-- INSTRUCTIONS FOR THE TASK --
Print, exactly as written, the line containing "ATOM 133 C CA" and every line after it, ending with the final line of the data below.

══ DATA ══

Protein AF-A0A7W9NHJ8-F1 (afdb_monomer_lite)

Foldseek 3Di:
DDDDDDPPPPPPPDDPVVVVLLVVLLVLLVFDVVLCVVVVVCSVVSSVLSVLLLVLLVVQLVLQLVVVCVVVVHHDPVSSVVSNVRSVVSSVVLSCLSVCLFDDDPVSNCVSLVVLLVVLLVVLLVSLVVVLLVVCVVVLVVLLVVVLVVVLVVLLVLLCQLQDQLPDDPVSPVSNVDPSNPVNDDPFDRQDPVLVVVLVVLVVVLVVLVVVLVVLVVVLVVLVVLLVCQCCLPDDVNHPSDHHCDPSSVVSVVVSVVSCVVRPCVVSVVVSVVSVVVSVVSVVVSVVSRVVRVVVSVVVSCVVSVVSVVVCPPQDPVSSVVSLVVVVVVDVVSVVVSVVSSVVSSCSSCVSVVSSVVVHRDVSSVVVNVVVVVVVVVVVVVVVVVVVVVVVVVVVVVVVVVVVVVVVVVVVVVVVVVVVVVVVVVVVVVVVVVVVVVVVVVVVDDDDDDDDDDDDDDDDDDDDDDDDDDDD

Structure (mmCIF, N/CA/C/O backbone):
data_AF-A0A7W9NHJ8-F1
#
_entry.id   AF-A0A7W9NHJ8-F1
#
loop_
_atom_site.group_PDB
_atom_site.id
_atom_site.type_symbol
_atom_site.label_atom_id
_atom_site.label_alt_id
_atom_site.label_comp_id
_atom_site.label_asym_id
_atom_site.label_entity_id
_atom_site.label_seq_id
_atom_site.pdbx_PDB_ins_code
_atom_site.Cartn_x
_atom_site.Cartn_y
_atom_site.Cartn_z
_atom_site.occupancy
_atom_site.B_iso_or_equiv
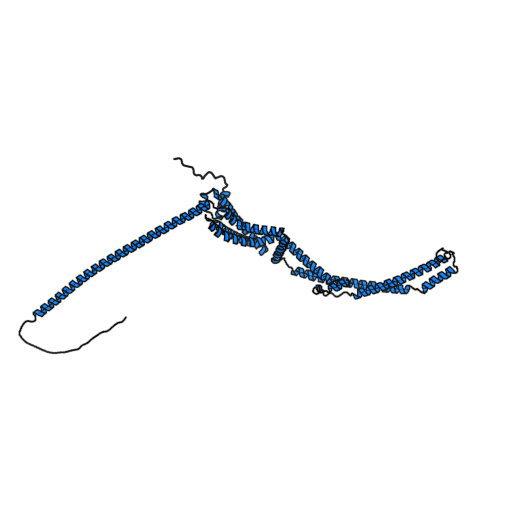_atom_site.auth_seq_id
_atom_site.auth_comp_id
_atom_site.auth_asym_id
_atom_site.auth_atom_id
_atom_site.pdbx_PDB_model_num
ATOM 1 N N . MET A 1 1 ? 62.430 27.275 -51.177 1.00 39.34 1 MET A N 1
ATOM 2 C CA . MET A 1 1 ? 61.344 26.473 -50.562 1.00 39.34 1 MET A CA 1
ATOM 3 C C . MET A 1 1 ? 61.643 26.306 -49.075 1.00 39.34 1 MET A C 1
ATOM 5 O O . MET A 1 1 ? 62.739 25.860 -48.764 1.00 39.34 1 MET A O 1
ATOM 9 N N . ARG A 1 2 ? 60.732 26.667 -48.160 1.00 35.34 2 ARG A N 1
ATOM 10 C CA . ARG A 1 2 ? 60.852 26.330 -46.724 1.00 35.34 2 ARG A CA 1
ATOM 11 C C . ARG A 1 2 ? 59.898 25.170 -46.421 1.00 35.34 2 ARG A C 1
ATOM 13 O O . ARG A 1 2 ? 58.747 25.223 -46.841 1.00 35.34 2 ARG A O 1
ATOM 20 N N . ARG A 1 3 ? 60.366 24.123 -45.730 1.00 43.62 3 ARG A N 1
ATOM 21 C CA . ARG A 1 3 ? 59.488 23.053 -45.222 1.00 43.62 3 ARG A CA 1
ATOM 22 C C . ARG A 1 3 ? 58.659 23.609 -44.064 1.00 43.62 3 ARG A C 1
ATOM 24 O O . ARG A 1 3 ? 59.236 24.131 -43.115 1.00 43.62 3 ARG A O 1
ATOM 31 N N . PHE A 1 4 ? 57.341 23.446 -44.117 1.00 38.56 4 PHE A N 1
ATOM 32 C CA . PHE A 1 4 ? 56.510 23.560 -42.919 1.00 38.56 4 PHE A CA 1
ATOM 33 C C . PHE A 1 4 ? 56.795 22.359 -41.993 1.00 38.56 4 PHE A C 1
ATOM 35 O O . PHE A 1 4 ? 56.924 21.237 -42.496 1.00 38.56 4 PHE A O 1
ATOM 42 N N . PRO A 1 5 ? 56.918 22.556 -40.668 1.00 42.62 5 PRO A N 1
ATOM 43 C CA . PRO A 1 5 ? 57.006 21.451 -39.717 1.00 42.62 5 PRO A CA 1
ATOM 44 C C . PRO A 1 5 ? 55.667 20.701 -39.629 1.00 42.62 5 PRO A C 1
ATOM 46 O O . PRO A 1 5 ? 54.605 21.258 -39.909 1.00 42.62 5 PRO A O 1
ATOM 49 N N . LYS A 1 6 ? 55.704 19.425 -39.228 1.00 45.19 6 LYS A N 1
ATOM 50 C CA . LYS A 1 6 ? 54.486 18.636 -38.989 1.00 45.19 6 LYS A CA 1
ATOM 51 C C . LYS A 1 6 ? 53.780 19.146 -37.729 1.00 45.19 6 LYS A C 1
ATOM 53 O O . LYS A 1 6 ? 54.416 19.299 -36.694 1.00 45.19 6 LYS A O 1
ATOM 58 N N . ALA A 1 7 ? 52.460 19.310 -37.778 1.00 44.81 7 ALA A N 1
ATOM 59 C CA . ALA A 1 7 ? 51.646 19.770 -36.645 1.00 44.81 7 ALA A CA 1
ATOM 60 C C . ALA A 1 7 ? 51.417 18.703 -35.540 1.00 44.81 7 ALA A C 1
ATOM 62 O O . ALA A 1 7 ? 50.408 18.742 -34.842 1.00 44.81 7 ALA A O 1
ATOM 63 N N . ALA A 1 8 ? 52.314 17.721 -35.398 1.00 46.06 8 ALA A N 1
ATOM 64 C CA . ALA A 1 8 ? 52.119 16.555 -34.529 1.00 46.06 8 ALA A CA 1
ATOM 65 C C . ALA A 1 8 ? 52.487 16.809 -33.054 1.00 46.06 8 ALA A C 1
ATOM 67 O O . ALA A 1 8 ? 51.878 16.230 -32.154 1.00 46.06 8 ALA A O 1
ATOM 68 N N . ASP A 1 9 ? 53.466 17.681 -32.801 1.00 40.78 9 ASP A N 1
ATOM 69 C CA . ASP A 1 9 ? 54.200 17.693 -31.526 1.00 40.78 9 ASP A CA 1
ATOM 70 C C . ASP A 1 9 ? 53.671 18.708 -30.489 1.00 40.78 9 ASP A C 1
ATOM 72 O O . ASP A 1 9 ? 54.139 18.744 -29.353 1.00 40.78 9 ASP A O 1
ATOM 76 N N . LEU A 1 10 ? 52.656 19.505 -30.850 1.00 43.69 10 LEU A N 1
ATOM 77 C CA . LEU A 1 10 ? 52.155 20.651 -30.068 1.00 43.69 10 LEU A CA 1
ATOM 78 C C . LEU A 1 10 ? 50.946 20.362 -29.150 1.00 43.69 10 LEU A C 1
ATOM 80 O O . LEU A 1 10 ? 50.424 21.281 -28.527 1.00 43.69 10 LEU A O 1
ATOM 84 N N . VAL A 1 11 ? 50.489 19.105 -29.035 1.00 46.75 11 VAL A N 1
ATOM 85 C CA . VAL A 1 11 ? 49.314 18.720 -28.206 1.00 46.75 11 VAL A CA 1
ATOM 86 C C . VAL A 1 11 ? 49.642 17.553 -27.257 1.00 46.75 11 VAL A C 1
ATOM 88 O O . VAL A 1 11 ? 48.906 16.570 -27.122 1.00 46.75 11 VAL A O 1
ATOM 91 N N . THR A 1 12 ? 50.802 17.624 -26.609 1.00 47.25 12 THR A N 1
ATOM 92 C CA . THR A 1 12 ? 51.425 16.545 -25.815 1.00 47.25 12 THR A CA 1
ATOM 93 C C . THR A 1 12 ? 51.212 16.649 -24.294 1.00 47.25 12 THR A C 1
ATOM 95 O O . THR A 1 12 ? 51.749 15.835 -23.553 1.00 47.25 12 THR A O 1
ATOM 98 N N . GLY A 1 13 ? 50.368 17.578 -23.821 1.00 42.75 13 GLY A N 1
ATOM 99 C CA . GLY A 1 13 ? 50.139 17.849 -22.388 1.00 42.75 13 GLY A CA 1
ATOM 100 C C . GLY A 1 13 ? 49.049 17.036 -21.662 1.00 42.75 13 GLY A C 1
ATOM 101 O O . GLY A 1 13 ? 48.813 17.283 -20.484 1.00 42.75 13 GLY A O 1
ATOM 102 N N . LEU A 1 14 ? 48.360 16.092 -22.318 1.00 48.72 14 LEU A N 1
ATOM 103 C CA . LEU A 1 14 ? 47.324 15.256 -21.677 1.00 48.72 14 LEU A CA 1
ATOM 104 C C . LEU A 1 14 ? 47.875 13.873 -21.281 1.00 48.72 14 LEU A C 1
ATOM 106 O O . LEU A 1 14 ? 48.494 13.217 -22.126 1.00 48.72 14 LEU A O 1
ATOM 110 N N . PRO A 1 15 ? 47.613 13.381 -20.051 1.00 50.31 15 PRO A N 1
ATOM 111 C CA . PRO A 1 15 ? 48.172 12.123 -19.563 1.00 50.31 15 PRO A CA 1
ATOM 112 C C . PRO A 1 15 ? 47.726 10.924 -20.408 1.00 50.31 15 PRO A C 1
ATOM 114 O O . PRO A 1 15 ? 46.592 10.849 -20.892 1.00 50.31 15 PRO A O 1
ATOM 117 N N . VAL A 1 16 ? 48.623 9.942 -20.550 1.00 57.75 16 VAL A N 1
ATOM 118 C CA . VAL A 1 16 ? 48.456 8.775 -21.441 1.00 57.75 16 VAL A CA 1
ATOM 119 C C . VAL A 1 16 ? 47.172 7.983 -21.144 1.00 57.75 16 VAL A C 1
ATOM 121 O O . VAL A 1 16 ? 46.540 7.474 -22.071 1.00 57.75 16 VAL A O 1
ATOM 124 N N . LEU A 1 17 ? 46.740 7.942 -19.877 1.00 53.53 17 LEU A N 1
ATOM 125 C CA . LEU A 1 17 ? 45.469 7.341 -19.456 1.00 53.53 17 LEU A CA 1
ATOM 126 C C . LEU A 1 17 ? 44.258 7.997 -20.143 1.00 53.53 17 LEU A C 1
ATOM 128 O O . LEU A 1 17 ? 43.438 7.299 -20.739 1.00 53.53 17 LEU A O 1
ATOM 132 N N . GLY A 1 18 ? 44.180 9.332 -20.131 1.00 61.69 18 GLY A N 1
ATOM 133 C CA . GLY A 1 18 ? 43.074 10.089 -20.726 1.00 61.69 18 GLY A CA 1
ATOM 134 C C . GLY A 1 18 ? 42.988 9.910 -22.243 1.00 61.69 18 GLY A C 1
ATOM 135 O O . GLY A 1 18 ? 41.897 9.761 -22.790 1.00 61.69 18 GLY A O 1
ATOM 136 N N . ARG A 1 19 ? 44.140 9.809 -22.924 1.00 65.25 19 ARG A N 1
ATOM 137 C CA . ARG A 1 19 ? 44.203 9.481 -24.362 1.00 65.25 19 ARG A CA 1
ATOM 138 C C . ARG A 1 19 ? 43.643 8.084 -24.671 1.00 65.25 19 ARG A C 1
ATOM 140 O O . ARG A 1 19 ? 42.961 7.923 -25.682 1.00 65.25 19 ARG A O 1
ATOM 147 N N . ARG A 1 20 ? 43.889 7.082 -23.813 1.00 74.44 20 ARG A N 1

═══

-- EXERCISE RESPONSE --
ATOM 133 C CA . GLY A 1 18 ? 43.074 10.089 -20.726 1.00 61.69 18 GLY A CA 1
ATOM 134 C C . GLY A 1 18 ? 42.988 9.910 -22.243 1.00 61.69 18 GLY A C 1
ATOM 135 O O . GLY A 1 18 ? 41.897 9.761 -22.790 1.00 61.69 18 GLY A O 1
ATOM 136 N N . ARG A 1 19 ? 44.140 9.809 -22.924 1.00 65.25 19 ARG A N 1
ATOM 137 C CA . ARG A 1 19 ? 44.203 9.481 -24.362 1.00 65.25 19 ARG A CA 1
ATOM 138 C C . ARG A 1 19 ? 43.643 8.084 -24.671 1.00 65.25 19 ARG A C 1
ATOM 140 O O . ARG A 1 19 ? 42.961 7.923 -25.682 1.00 65.25 19 ARG A O 1
ATOM 147 N N . ARG A 1 20 ? 43.889 7.082 -23.813 1.00 74.44 20 ARG A N 1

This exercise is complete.